# Ghost town of Bayhorse, Idaho



## robgough87 (May 27, 2009)

﻿Bayhorse, located in Custer County Idaho, was founded in the early 1870's when a rich deposit of silver was discovered. With the decrease in silver found and lower prices for it the mine was shut down in 1915. The mine and township were abandoned soon after. It is located on private property but can be easily viewed off the nearby road. In addition, just passed the town, less than a 1/4 mile, you are able to see the charcoal kilns used by the mine.


----------



## Alir147 (May 27, 2009)

absolutely stunning pics there man. welldone


----------



## the_historian (May 27, 2009)

Brilliant pics! 

Is this an old 1950s tv?


robgough87 said:


>


----------



## Foxylady (May 27, 2009)

What a fabulous find!

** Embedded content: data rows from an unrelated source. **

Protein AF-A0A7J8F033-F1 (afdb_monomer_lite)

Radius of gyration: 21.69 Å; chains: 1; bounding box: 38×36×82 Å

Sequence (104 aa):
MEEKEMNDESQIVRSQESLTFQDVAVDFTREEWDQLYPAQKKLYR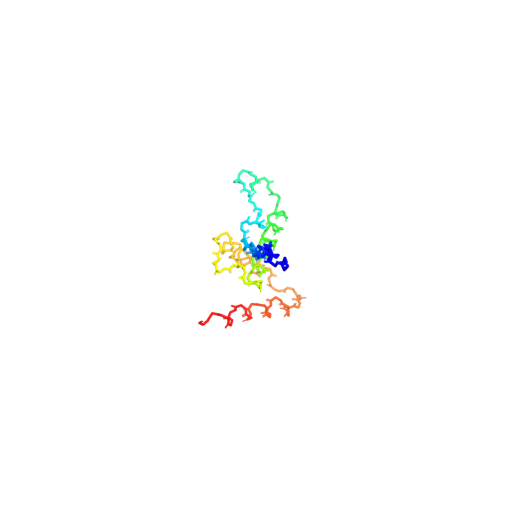DVMLENYRNLVILGHQLYKPKVITQLEQEEQWMMERDSPLDIHPGEKQAFKYLLLSERK

pLDDT: mean 75.19, std 17.7, range [39.09, 96.44]

InterPro domains:
  IPR001909 Krueppel-associated box [PF01352] (18-59)
  IPR001909 Krueppel-associated box [PS50805] (19-89)
  IPR001909 Krueppel-associated box [SM00349] (19-78)
  IPR001909 Krueppel-associated box [cd07765] (19-56)
  IPR036051 Krueppel-associated box domain superfamily [SSF109640] (14-75)
  IPR050169 Krueppel C2H2-type zinc-finger [PTHR23232] (15-80)

Secondary structure (DSSP, 8-state):
--------------------HHHH-----HHHHHHS-HHHHHHHHHHHHHHHHHHHHTT---S--HHHHHHHHHHHHHHTTS--S----HHHHHHHHHHHHT--

Foldseek 3Di:
DDDDDPPPPVPPPVPPPQDDLVNQADDDDPVRVVPDDPVVVVVNLVSSLVSVVVCVVVVRYPDDDPVNVVSVVVVVVVVVVQDDDDDDPPPVVVVVVVVVVPPD

Structure (mmCIF, N/CA/C/O backbone):
data_AF-A0A7J8F033-F1
#
_entry.id   AF-A0A7J8F033-F1
#
loop_
_atom_site.group_PDB
_atom_site.id
_atom_site.type_symbol
_atom_site.label_atom_id
_atom_site.label_alt_id
_atom_site.label_comp_id
_atom_site.label_asym_id
_atom_site.label_entity_id
_atom_site.label_seq_id
_atom_site.pdbx_PDB_ins_code
_atom_site.Cartn_x
_atom_site.Cartn_y
_atom_site.Cartn_z
_atom_site.occupancy
_atom_site.B_iso_or_equiv
_atom_site.auth_seq_id
_atom_site.auth_comp_id
_atom_site.auth_asym_id
_atom_site.auth_atom_id
_atom_site.pdbx_PDB_model_num
ATOM 1 N N . MET A 1 1 ? -12.844 -3.153 65.107 1.00 39.09 1 MET A N 1
ATOM 2 C CA . MET A 1 1 ? -13.562 -3.428 63.848 1.00 39.09 1 MET A CA 1
ATOM 3 C C . MET A 1 1 ? -12.997 -2.465 62.830 1.00 39.09 1 MET A C 1
ATOM 5 O O . MET A 1 1 ? -13.448 -1.333 62.743 1.00 39.09 1 MET A O 1
ATOM 9 N N . GLU A 1 2 ? -11.910 -2.883 62.195 1.00 50.56 2 GLU A N 1
ATOM 10 C CA . GLU A 1 2 ? -11.324 -2.200 61.048 1.00 50.56 2 GLU A CA 1
ATOM 11 C C . GLU A 1 2 ? -11.931 -2.856 59.815 1.00 50.56 2 GLU A C 1
ATOM 13 O O . GLU A 1 2 ? -11.607 -3.991 59.492 1.00 50.56 2 GLU A O 1
ATOM 18 N N . GLU A 1 3 ? -12.862 -2.166 59.172 1.00 53.69 3 GLU A N 1
ATOM 19 C CA . GLU A 1 3 ? -13.308 -2.510 57.829 1.00 53.69 3 GLU A CA 1
ATOM 20 C C . GLU A 1 3 ? -13.436 -1.211 57.050 1.00 53.69 3 GLU A C 1
ATOM 22 O O . GLU A 1 3 ? -14.313 -0.386 57.316 1.00 53.69 3 GLU A O 1
ATOM 27 N N . LYS A 1 4 ? -12.541 -1.037 56.084 1.00 51.84 4 LYS A N 1
ATOM 28 C CA . LYS A 1 4 ? -12.914 -1.013 54.668 1.00 51.84 4 LYS A CA 1
ATOM 29 C C . LYS A 1 4 ? -11.637 -0.891 53.852 1.00 51.84 4 LYS A C 1
ATOM 31 O O . LYS A 1 4 ? -11.117 0.199 53.633 1.00 51.84 4 LYS A O 1
ATOM 36 N N . GLU A 1 5 ? -11.146 -2.050 53.428 1.00 52.19 5 GLU A N 1
ATOM 37 C CA . GLU A 1 5 ? -10.281 -2.159 52.263 1.00 52.19 5 GLU A CA 1
ATOM 38 C C . GLU A 1 5 ? -11.002 -1.510 51.080 1.00 52.19 5 GLU A C 1
ATOM 40 O O . GLU A 1 5 ? -12.085 -1.924 50.661 1.00 52.19 5 GLU A O 1
ATOM 45 N N . MET A 1 6 ? -10.419 -0.424 50.591 1.00 54.12 6 MET A N 1
ATOM 46 C CA . MET A 1 6 ? -10.845 0.243 49.377 1.00 54.12 6 MET A CA 1
ATOM 47 C C . MET A 1 6 ? -10.199 -0.525 48.224 1.00 54.12 6 MET A C 1
ATOM 49 O O . MET A 1 6 ? -9.042 -0.290 47.884 1.00 54.12 6 MET A O 1
ATOM 53 N N . ASN A 1 7 ? -10.932 -1.503 47.688 1.00 55.69 7 ASN A N 1
ATOM 54 C CA . ASN A 1 7 ? -10.569 -2.212 46.466 1.00 55.69 7 ASN A CA 1
ATOM 55 C C . ASN A 1 7 ? -10.688 -1.239 45.286 1.00 55.69 7 ASN A C 1
ATOM 57 O O . ASN A 1 7 ? -11.701 -1.218 44.590 1.00 55.69 7 ASN A O 1
ATOM 61 N N . ASP A 1 8 ? -9.668 -0.407 45.084 1.00 48.19 8 ASP A N 1
ATOM 62 C CA . ASP A 1 8 ? -9.433 0.262 43.805 1.00 48.19 8 ASP A CA 1
ATOM 63 C C . ASP A 1 8 ? -8.687 -0.707 42.881 1.00 48.19 8 ASP A C 1
ATOM 65 O O . ASP A 1 8 ? -7.603 -0.444 42.368 1.00 48.19 8 ASP A O 1
ATOM 69 N N . GLU A 1 9 ? -9.307 -1.863 42.641 1.00 53.66 9 GLU A N 1
ATOM 70 C CA . GLU A 1 9 ? -9.208 -2.486 41.331 1.00 53.66 9 GLU A CA 1
ATOM 71 C C . GLU A 1 9 ? -10.022 -1.598 40.395 1.00 53.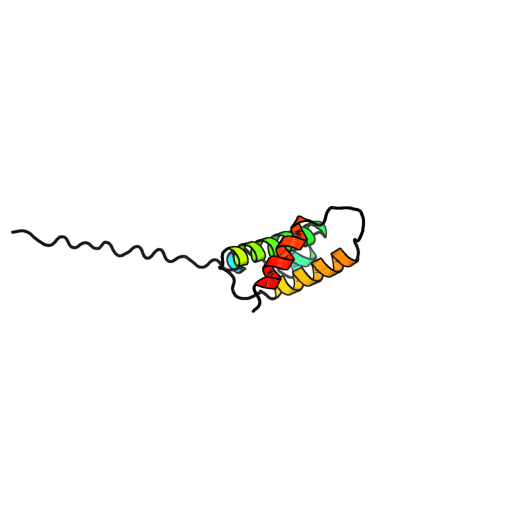66 9 GLU A C 1
ATOM 73 O O . GLU A 1 9 ? -11.134 -1.936 39.980 1.00 53.66 9 GLU A O 1
ATOM 78 N N . SER A 1 10 ? -9.465 -0.417 40.102 1.00 53.00 10 SER A N 1
ATOM 79 C CA . SER A 1 10 ? -9.719 0.296 38.867 1.00 53.00 10 SER A CA 1
ATOM 80 C C . SER A 1 10 ? -9.630 -0.764 37.796 1.00 53.00 10 SER A C 1
ATOM 82 O O . SER A 1 10 ? -8.544 -1.240 37.458 1.00 53.00 10 SER A O 1
ATOM 84 N N . GLN A 1 11 ? -10.815 -1.213 37.387 1.00 51.81 11 GLN A N 1
ATOM 85 C CA . GLN A 1 11 ? -11.057 -2.112 36.288 1.00 51.81 11 GLN A CA 1
ATOM 86 C C . GLN A 1 11 ? -10.046 -1.706 35.236 1.00 51.81 11 GLN A C 1
ATOM 88 O O . GLN A 1 11 ? -10.137 -0.604 34.690 1.00 51.81 11 GLN A O 1
ATOM 93 N N . ILE A 1 12 ? -9.035 -2.547 35.017 1.00 58.19 12 ILE A N 1
ATOM 94 C CA . ILE A 1 12 ? -8.200 -2.431 33.838 1.00 58.19 12 ILE A CA 1
ATOM 95 C C . ILE A 1 12 ? -9.183 -2.755 32.725 1.00 58.19 12 ILE A C 1
ATOM 97 O O . ILE A 1 12 ? -9.333 -3.904 32.311 1.00 58.19 12 ILE A O 1
ATOM 101 N N . VAL A 1 13 ? -9.940 -1.737 32.313 1.00 58.50 13 VAL A N 1
ATOM 102 C CA . VAL A 1 13 ? -10.631 -1.692 31.049 1.00 58.50 13 VAL A CA 1
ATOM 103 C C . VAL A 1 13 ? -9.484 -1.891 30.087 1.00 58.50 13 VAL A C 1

Love Ghost Towns. 
Especially like the green-painted panelling.
Nice find and pics, Rob.


----------



## muller (Jun 14, 2009)

Brave man! Have you never seen the movie The Hills Have Eyes??????


----------



## Black Shuck (Jun 14, 2009)

Wow nice one Rob. I was expectig to see John Wayne walk out from behind a house.


----------



## VforVendetta (Jun 21, 2009)

remember the ghost town in under siege 2? Dark Territory that place looks similar....


----------